Identifying Information from Observations with Uncertainty and Novelty

arXiv stat.ML / 4/17/2026

💬 OpinionIdeas & Deep AnalysisModels & Research

Key Points

  • The paper studies how a learning system can identify the underlying data-generating process from observations that include uncertainty and novelty, while choosing the hypothesis that best matches the observed data.
  • It formalizes “identifying information” as the bits that verify or falsify a hypothesis about the data-generating process, and provides information-theoretic characterization of hypothesis identification computation.
  • The authors define hypothesis identification and sample complexity using an indicator-function computation over a hypothesis set, connecting algorithmic and probabilistic notions of information.
  • They derive sample-complexity results across different data-generating regimes, from deterministic processes to ergodic stationary stochastic processes, linking finite-step identification with asymptotic statistics and PAC-learning.
  • The work also shows that, for computable PAC-Bayes learners on a fixed finite hypothesis set, the sample-complexity distribution is determined by moments under the prior, making accurate approximations computable to arbitrary precision within available resources.

Abstract

A machine that learns a task from observations must encounter and process uncertainty and novelty, especially when it is to maintain performance when observing new information and to select the hypothesis that best fits the current observations.
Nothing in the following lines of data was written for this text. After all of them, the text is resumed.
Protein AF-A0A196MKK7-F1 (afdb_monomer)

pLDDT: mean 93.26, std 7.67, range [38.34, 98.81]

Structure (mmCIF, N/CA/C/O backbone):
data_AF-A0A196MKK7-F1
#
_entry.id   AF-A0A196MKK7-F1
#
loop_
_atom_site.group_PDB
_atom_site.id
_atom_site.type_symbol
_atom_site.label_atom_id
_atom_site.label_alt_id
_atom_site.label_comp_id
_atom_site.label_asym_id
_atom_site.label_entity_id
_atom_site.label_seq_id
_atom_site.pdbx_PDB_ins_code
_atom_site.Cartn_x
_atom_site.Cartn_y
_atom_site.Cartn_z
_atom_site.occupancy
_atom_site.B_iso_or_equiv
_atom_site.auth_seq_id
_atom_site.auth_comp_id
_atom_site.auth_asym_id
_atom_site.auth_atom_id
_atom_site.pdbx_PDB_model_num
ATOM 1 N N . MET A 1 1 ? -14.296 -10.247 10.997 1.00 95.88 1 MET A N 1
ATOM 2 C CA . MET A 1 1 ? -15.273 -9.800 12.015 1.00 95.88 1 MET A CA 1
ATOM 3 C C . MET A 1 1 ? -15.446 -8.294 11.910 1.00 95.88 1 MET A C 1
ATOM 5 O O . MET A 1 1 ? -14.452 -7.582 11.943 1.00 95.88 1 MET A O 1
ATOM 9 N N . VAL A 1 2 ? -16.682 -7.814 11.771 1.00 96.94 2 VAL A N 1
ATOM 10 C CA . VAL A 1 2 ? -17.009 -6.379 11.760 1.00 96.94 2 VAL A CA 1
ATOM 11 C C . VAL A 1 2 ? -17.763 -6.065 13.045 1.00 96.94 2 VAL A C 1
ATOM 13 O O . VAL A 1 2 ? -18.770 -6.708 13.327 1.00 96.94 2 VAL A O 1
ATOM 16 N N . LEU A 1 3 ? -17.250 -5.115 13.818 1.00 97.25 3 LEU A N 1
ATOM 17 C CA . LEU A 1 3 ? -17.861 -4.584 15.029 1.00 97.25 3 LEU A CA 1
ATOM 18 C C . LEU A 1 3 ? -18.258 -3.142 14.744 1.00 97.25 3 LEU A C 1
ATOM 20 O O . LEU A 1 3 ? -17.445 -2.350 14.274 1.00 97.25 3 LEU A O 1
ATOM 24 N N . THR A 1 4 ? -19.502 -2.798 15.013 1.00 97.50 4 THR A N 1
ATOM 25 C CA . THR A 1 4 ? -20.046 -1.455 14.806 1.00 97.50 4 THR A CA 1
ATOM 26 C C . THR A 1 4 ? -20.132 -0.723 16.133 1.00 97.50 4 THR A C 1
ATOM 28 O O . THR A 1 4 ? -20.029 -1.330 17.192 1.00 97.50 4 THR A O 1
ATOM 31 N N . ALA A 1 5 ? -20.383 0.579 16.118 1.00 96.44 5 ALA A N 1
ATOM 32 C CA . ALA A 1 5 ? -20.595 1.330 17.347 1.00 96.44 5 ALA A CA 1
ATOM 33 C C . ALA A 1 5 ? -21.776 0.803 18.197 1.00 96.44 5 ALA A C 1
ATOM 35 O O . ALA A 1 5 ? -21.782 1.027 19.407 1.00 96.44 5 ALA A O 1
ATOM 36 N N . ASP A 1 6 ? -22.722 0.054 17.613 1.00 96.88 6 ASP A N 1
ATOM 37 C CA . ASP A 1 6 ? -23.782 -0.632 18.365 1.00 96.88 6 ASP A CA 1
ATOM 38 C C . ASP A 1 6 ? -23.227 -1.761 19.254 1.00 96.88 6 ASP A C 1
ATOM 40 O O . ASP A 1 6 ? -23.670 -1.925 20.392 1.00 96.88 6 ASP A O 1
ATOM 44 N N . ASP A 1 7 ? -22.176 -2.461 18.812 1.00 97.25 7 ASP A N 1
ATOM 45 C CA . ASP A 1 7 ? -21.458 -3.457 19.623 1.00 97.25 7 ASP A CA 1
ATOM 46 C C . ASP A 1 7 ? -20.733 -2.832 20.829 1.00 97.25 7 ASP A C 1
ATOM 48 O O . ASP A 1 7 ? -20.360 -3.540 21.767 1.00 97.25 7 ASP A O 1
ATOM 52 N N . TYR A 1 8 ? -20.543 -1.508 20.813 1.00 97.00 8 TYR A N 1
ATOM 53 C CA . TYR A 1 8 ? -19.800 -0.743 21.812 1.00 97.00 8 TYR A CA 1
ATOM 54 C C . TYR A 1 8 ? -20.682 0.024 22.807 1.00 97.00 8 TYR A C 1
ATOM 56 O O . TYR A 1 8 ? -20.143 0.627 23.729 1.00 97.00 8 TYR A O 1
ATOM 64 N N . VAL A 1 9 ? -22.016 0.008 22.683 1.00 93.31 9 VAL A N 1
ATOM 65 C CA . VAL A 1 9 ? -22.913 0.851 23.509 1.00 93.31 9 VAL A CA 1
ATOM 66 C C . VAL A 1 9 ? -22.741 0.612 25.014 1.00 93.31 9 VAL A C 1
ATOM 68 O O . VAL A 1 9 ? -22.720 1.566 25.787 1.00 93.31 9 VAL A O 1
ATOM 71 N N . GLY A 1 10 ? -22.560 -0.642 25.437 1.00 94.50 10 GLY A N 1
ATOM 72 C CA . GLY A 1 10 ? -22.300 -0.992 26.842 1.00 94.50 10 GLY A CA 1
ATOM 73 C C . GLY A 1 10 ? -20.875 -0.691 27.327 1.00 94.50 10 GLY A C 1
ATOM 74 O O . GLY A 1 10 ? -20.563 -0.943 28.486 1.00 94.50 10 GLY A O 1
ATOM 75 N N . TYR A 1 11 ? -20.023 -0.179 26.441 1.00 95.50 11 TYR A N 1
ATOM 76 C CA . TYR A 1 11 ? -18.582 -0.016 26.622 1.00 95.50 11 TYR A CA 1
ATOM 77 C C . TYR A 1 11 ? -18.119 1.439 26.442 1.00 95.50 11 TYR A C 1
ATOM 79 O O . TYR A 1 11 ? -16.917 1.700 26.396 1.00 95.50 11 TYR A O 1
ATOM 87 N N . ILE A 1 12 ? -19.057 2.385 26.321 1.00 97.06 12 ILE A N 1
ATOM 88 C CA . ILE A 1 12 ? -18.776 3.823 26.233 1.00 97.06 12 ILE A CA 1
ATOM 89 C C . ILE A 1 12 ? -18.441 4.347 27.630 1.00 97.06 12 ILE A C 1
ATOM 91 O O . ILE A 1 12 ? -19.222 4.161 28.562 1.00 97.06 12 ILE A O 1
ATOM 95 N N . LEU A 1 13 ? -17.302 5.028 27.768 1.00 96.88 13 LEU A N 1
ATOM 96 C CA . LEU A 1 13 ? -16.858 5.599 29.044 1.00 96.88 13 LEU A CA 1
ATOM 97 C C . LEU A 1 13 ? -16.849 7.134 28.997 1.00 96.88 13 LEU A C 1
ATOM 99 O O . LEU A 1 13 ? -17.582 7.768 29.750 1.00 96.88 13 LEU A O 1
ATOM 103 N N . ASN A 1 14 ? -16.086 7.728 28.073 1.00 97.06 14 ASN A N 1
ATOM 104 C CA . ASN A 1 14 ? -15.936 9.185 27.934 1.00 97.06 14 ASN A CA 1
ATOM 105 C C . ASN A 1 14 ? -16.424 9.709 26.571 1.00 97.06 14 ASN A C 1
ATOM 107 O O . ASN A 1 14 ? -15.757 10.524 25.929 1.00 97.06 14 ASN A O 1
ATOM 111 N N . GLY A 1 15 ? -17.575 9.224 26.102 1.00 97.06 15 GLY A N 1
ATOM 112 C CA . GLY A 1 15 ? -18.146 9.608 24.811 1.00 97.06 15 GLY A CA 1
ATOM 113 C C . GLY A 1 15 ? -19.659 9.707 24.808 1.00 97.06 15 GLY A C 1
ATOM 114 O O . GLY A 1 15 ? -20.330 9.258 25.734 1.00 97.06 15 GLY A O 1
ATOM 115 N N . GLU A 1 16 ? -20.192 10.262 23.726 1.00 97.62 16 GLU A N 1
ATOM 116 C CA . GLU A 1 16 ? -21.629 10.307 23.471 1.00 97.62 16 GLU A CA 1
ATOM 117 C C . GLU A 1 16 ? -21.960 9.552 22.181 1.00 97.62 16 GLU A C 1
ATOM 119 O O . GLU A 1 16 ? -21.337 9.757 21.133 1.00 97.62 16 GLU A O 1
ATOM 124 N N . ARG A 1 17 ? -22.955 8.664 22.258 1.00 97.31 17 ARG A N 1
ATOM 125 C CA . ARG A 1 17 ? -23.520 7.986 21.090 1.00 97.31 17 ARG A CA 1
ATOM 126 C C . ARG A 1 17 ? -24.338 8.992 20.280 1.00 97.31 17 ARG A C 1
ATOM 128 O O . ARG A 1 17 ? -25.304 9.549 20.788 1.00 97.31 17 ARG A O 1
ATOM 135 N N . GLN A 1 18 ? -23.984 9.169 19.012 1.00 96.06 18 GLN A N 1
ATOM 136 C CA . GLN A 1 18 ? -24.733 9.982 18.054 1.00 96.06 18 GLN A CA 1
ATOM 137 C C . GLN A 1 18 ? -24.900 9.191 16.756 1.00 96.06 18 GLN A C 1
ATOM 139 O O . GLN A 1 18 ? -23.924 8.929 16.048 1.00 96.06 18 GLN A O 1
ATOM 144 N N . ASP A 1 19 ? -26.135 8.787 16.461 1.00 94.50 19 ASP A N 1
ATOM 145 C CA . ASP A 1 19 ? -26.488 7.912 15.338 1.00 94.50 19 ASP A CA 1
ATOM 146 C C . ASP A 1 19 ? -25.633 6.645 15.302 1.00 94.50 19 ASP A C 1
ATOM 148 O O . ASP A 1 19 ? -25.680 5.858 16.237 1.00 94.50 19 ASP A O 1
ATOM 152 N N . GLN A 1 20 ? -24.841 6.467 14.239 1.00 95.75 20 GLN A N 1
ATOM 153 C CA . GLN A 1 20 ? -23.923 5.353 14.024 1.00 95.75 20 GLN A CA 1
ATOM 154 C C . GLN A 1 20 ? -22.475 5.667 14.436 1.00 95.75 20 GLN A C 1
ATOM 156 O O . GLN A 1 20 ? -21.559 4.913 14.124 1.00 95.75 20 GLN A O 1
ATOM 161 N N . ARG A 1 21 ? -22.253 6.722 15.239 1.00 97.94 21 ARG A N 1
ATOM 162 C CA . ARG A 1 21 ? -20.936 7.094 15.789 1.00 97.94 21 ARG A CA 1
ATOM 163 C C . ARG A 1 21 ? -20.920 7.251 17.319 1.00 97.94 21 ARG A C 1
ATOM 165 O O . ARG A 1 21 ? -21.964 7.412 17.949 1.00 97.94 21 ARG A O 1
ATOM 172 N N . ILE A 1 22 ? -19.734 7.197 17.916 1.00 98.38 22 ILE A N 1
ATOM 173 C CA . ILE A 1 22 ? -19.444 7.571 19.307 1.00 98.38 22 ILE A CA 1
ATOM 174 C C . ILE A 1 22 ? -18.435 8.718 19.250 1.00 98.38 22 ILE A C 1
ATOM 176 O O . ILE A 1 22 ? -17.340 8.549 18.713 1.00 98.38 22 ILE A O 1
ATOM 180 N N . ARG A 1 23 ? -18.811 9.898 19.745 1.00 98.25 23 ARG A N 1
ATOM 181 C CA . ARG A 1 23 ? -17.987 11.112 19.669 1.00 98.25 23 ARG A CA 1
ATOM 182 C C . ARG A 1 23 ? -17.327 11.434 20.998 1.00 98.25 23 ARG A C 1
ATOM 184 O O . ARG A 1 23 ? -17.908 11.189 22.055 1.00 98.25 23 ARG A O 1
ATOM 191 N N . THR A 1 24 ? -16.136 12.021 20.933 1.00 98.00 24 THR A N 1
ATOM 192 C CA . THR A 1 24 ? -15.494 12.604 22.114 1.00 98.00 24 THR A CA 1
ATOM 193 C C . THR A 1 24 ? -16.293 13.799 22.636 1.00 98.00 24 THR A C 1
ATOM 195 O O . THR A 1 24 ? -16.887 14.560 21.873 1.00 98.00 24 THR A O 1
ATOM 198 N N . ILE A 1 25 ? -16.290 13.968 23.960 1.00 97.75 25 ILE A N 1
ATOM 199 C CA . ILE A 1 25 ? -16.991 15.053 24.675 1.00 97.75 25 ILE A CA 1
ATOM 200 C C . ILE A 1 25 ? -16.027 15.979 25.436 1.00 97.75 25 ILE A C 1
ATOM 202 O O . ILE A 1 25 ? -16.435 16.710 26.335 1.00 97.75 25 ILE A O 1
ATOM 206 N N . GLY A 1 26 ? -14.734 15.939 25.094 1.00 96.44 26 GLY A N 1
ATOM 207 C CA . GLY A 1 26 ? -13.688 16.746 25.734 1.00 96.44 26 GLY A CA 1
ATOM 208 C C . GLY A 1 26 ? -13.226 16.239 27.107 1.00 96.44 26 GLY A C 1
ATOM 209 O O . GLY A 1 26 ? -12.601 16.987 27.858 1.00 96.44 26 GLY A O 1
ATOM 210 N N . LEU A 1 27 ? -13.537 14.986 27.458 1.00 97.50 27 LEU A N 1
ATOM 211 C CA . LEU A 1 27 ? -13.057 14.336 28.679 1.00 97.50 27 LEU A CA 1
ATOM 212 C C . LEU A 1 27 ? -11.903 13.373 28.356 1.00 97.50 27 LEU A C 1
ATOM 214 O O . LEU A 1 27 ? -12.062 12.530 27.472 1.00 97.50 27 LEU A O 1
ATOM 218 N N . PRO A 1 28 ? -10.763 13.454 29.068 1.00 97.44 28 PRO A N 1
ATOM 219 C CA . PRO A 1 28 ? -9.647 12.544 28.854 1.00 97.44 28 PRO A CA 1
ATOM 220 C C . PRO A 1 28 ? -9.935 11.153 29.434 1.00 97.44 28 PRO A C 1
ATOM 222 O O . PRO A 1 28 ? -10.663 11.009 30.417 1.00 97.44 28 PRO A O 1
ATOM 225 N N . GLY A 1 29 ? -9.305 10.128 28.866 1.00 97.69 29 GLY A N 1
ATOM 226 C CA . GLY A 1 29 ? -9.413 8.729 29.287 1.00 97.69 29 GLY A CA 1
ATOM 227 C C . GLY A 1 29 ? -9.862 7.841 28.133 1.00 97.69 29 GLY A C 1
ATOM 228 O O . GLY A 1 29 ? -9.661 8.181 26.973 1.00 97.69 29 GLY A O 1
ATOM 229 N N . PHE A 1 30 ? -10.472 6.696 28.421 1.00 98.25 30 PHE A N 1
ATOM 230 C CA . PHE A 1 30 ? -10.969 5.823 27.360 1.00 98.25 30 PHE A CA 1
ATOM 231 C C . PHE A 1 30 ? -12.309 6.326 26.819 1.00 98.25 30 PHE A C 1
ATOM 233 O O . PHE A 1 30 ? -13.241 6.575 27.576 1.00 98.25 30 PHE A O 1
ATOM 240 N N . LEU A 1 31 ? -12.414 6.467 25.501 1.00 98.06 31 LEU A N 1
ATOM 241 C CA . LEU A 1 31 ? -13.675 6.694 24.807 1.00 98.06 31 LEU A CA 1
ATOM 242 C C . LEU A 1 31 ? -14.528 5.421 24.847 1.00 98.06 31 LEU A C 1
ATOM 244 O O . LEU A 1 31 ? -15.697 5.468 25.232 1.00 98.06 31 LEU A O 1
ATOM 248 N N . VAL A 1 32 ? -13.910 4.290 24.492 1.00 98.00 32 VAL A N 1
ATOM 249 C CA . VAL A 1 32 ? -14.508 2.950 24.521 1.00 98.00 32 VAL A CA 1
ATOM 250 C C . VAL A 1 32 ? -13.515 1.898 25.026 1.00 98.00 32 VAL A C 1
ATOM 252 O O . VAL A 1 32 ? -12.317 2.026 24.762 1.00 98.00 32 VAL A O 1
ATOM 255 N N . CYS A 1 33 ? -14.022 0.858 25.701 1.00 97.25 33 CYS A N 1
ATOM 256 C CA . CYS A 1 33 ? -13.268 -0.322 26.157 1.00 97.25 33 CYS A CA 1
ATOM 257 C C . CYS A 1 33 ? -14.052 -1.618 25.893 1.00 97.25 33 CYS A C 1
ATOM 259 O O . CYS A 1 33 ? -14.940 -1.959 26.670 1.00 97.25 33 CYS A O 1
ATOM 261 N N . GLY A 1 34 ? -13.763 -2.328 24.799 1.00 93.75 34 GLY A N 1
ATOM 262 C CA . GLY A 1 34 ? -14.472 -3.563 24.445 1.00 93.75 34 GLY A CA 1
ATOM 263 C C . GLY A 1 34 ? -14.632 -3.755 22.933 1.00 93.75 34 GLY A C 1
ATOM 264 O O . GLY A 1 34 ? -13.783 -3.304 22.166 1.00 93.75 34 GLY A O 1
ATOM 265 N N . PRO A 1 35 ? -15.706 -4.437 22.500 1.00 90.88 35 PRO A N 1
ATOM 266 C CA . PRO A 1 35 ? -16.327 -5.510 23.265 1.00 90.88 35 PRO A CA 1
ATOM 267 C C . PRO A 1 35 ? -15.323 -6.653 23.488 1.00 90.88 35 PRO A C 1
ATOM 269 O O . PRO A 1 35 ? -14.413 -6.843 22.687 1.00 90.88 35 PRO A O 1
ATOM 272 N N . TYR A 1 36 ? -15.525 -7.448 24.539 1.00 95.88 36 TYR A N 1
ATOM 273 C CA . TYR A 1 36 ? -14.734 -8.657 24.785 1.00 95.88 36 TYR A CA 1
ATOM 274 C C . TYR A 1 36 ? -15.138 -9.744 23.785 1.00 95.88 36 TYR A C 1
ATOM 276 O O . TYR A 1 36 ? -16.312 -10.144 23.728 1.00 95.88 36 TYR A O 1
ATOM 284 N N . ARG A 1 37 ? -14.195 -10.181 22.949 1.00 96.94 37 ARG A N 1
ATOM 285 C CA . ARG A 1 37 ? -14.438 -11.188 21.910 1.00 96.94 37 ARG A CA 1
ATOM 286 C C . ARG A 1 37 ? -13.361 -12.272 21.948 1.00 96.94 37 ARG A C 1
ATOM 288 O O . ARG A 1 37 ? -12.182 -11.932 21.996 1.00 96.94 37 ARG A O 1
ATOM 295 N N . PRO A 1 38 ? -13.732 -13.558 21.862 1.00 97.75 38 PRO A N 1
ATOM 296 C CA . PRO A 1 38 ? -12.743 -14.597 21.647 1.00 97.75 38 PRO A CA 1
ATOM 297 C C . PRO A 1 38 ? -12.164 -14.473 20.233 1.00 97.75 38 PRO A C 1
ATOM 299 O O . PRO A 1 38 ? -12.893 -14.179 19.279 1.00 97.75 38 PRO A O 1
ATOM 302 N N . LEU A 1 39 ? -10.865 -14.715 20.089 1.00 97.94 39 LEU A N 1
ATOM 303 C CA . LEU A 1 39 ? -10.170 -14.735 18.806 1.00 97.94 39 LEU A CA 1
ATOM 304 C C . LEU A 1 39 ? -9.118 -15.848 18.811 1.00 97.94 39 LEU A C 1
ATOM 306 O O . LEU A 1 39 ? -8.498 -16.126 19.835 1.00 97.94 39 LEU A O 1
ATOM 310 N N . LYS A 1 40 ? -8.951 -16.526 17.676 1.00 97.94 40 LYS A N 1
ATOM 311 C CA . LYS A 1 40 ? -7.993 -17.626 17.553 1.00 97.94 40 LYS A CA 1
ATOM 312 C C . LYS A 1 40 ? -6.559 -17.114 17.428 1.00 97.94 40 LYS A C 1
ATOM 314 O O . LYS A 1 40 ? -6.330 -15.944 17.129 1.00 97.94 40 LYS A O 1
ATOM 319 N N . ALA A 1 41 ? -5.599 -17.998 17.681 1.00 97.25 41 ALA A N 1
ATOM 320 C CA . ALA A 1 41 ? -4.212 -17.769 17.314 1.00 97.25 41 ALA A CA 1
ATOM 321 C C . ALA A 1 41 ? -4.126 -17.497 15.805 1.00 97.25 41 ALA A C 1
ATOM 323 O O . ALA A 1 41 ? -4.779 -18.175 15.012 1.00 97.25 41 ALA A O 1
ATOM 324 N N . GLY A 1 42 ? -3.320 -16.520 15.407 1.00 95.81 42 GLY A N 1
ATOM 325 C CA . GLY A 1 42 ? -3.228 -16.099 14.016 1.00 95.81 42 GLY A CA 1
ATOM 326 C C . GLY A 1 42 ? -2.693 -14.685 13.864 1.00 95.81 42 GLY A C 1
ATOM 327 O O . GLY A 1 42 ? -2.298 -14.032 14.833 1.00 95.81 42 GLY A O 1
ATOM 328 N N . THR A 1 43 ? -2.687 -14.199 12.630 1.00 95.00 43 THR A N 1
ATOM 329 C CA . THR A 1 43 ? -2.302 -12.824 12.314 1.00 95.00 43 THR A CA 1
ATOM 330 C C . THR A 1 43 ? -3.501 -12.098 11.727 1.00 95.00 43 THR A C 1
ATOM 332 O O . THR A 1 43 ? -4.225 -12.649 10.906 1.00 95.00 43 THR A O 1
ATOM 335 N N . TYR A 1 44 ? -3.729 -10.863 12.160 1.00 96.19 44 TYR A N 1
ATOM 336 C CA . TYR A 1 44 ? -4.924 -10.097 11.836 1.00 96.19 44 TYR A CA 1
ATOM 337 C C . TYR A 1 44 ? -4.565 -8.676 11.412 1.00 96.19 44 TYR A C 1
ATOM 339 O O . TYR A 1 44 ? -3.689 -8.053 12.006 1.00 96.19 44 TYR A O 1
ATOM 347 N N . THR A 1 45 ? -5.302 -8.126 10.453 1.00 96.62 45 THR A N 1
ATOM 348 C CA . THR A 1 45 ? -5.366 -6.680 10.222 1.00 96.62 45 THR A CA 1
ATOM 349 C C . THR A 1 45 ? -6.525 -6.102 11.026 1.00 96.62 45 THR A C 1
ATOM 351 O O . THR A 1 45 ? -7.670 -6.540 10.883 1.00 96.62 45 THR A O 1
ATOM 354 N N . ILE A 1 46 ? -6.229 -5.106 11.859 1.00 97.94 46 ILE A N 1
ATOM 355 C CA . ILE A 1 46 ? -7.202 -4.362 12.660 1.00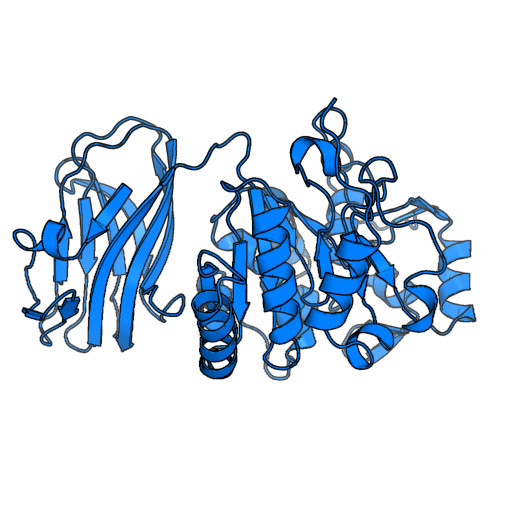 97.94 46 ILE A CA 1
ATOM 356 C C . ILE A 1 46 ? -7.324 -2.958 12.079 1.00 97.94 46 ILE A C 1
ATOM 358 O O . ILE A 1 46 ? -6.343 -2.219 12.056 1.00 97.94 46 ILE A O 1
ATOM 362 N N . ALA A 1 47 ? -8.521 -2.581 11.636 1.00 98.31 47 ALA A N 1
ATOM 363 C CA . ALA A 1 47 ? -8.846 -1.223 11.215 1.00 98.31 47 ALA A CA 1
ATOM 364 C C . ALA A 1 47 ? -9.862 -0.601 12.178 1.00 98.31 47 ALA A C 1
ATOM 366 O O . ALA A 1 47 ? -10.950 -1.137 12.390 1.00 98.31 47 ALA A O 1
ATOM 367 N N . ILE A 1 48 ? -9.502 0.543 12.749 1.00 98.44 48 ILE A N 1
ATOM 368 C CA . ILE A 1 48 ? -10.348 1.344 13.629 1.00 98.44 48 ILE A CA 1
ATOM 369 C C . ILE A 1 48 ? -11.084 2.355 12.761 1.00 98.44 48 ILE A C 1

In this context, some key questions arise: what and how much information did the observations provide, how much information is required to identify the data-generating process, how many observations remain to get that information, and how does a predictor determine that it has observed novel information? We formalize identifying information to answer these questions and synthesize prior works. Identifying information are bits that verify or falsify a hypothesis as the data-generating process. In this formalization, we prove the information theoretic characteristics of the computation of hypothesis identification and the resulting sample complexity. We define hypothesis identification and sample complexity via the computation of an indicator function over a set of hypotheses, bridging algorithmic and probabilistic information. We detail the sample complexity and its properties for data-generating processes ranging from deterministic processes to ergodic stationary stochastic processes, which connect the notion of identifying information in finite steps with asymptotic statistics and PAC-learning. The indicator function's computation naturally formalizes novel information and its identification from observations with respect to a hypothesis set, which detects a misspecified hypothesis set. We also proved that a computable PAC-Bayes learners' sample complexity distribution is determined by its moments in terms of the prior probability distribution over a fixed finite hypothesis set, and thus an approximation of the sample complexity distribution is always computable within the desired precision that resources allow.